Please take the records that follow and repeat exactly the lines starting with the line with "ATOM 110 O O" and going on through the line with "ATOM 118 C CA".

★ ★ ★

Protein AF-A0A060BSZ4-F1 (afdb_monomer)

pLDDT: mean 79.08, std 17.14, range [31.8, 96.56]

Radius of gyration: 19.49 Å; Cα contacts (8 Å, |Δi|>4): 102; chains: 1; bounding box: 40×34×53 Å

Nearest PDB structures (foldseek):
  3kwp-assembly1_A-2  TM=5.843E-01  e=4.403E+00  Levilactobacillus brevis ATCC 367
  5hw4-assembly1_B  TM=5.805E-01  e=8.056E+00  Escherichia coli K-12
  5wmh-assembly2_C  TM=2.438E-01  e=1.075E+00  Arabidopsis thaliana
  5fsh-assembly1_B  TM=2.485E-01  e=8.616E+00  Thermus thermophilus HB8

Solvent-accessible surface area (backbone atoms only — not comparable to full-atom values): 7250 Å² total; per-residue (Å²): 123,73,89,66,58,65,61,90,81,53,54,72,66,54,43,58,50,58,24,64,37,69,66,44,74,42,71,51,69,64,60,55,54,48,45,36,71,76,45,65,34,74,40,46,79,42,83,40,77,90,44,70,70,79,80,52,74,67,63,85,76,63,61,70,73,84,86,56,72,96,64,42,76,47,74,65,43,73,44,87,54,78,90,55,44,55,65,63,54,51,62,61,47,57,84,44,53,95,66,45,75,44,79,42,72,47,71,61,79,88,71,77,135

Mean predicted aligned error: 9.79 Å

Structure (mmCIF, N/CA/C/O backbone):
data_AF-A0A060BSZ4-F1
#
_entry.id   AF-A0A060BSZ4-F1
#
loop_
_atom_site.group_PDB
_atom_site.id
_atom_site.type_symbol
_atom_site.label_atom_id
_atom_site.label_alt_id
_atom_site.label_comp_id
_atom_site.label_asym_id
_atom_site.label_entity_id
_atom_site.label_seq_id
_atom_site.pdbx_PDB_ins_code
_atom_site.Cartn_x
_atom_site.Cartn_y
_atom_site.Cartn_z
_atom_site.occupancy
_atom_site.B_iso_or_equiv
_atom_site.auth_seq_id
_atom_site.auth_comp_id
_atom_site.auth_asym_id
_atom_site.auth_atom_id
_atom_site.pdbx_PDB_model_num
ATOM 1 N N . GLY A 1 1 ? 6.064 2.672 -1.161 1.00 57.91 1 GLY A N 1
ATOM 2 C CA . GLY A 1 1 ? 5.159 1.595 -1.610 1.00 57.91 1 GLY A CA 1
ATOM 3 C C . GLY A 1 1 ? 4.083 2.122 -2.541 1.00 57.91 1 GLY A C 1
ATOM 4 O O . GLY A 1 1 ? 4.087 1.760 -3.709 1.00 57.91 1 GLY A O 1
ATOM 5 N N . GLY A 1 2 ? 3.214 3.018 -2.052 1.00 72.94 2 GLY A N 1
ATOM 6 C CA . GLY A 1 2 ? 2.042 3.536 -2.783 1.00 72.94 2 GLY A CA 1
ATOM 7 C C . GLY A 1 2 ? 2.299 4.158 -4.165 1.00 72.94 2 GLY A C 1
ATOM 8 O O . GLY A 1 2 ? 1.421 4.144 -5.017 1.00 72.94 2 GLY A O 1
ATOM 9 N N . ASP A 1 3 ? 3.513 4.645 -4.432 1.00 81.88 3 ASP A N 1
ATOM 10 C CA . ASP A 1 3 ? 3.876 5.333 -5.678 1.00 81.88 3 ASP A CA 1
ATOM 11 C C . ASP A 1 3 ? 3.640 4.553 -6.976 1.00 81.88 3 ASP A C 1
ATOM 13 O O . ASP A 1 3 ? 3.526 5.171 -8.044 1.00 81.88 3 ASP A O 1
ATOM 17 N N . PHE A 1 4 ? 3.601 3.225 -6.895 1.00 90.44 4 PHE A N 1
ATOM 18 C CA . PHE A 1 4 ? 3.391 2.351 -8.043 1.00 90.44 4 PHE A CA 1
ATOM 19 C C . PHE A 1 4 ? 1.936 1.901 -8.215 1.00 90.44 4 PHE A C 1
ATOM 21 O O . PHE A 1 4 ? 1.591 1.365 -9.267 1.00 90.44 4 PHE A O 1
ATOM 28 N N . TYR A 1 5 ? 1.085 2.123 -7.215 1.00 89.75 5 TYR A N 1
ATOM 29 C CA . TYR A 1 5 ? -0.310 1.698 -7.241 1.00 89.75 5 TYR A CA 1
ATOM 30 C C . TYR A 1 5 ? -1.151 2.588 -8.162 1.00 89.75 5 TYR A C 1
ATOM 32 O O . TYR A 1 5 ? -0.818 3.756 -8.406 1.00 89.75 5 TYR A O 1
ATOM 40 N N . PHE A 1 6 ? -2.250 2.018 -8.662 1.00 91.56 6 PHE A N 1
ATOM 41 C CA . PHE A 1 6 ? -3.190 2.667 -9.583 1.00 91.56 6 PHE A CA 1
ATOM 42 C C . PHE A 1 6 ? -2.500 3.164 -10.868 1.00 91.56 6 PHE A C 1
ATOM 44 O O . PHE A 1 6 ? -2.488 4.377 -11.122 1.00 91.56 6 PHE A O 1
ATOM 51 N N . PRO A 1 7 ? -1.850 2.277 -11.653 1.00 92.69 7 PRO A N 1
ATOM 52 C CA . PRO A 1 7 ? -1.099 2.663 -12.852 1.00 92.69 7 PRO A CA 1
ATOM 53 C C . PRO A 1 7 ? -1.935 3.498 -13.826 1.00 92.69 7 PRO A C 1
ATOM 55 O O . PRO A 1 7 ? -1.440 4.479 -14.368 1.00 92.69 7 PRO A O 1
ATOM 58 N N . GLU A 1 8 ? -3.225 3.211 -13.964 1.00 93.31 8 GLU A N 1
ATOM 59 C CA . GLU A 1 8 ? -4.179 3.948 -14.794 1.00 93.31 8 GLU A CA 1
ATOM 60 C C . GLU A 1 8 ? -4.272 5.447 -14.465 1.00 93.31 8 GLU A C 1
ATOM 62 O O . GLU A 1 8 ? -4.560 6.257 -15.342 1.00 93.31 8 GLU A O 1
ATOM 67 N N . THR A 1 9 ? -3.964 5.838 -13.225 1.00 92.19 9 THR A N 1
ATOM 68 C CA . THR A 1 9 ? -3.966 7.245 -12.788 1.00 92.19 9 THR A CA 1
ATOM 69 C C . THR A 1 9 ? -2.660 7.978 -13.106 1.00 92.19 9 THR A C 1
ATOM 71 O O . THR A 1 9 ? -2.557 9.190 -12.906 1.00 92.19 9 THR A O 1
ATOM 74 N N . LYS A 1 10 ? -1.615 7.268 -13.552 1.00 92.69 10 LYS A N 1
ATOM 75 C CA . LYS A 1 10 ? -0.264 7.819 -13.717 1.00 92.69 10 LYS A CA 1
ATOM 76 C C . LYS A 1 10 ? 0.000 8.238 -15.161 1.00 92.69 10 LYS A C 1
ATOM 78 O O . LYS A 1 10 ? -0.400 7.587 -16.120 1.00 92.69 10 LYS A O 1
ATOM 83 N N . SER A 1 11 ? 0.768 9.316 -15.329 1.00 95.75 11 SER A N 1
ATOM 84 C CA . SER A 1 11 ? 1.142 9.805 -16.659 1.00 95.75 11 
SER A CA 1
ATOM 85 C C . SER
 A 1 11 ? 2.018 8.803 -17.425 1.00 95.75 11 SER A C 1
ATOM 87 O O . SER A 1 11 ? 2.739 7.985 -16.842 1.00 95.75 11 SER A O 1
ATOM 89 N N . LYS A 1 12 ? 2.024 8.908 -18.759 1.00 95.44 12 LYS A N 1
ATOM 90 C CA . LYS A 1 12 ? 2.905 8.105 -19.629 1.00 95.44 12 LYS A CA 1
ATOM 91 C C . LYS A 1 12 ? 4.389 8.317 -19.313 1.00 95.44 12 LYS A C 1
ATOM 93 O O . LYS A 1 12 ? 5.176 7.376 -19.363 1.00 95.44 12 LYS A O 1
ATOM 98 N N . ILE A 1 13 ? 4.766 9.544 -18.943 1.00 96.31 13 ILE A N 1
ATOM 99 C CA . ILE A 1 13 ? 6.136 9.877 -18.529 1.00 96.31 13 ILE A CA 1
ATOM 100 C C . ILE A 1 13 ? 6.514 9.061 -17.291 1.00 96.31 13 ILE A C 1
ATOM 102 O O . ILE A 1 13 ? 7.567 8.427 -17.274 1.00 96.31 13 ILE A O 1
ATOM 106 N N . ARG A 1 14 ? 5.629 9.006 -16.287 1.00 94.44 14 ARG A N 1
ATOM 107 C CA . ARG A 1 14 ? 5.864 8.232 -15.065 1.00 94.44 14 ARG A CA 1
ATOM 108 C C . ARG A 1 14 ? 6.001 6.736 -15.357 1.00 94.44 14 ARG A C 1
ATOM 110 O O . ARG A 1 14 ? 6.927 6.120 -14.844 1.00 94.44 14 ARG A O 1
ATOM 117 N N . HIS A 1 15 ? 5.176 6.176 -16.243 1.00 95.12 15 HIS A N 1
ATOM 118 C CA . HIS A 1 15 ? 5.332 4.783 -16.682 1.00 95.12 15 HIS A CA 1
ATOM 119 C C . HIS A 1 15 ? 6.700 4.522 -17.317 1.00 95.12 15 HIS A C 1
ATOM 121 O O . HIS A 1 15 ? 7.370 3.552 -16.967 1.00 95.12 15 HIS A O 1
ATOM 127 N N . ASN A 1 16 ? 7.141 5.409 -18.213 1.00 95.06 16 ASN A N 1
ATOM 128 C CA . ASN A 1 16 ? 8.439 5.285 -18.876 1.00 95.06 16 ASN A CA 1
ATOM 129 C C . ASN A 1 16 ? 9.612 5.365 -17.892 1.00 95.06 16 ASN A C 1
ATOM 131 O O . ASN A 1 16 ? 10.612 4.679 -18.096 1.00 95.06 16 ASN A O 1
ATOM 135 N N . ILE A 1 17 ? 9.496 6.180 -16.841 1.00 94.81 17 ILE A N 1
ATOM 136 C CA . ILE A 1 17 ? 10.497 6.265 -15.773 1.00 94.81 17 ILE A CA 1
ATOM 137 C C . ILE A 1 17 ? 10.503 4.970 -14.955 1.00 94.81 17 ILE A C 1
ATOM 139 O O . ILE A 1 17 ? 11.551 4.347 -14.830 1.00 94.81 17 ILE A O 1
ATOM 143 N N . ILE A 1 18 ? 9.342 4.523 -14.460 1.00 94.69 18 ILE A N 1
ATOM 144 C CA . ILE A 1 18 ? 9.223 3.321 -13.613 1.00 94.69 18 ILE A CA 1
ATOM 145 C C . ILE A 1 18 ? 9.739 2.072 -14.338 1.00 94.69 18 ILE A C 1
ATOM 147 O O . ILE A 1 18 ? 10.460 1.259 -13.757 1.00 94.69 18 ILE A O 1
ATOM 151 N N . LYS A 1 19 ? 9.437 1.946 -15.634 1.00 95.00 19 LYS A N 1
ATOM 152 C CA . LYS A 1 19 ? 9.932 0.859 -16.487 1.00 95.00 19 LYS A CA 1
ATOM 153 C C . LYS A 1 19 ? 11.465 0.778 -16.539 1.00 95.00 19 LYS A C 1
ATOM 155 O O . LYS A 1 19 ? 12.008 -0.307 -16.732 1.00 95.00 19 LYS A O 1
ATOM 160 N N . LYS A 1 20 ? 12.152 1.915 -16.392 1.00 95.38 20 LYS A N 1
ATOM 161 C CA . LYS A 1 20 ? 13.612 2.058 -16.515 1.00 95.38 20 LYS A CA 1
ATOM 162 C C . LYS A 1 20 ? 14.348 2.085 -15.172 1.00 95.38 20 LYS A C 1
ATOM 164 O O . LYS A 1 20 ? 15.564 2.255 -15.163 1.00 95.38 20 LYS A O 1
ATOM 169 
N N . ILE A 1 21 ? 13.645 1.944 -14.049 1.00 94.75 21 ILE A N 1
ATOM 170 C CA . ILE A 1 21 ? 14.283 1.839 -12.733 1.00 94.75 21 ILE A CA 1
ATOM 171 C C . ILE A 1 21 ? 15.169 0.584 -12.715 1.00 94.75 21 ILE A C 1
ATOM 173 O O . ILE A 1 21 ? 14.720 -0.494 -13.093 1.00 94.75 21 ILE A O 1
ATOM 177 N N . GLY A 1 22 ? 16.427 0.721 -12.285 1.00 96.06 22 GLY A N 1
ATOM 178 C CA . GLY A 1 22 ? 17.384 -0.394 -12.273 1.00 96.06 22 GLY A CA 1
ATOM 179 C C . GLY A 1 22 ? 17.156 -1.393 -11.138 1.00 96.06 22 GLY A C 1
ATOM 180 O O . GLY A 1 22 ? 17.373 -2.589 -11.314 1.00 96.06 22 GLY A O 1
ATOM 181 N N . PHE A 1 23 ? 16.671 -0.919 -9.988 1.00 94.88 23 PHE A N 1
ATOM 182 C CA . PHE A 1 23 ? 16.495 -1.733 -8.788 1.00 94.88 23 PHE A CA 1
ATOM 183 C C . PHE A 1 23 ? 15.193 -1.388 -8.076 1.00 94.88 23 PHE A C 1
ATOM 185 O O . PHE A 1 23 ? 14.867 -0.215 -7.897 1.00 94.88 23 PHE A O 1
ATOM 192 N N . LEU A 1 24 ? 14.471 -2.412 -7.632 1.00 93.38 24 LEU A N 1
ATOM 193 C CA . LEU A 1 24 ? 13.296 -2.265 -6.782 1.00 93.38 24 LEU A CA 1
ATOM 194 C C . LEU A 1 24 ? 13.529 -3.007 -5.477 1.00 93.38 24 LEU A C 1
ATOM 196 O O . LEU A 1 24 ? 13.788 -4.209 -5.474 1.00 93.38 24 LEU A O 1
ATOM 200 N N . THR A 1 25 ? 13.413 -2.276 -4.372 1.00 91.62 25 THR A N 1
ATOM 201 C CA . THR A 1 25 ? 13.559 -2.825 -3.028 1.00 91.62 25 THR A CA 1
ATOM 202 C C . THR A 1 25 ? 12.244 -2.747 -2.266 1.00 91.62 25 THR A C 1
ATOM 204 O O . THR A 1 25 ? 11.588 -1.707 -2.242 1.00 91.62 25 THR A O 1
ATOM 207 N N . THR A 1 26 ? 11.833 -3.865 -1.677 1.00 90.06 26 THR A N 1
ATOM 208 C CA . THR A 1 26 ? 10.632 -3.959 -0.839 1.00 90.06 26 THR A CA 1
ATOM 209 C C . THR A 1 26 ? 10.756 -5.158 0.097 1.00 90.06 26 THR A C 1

★ ★ ★

Task result
ATOM 110 O O . ARG A 1 14 ? 6.927 6.120 -14.844 1.00 94.44 14 ARG A O 1
ATOM 117 N N . HIS A 1 15 ? 5.176 6.176 -16.243 1.00 95.12 15 HIS A N 1
ATOM 118 C CA . HIS A 1 15 ? 5.332 4.783 -16.682 1.00 95.12 15 HIS A CA 1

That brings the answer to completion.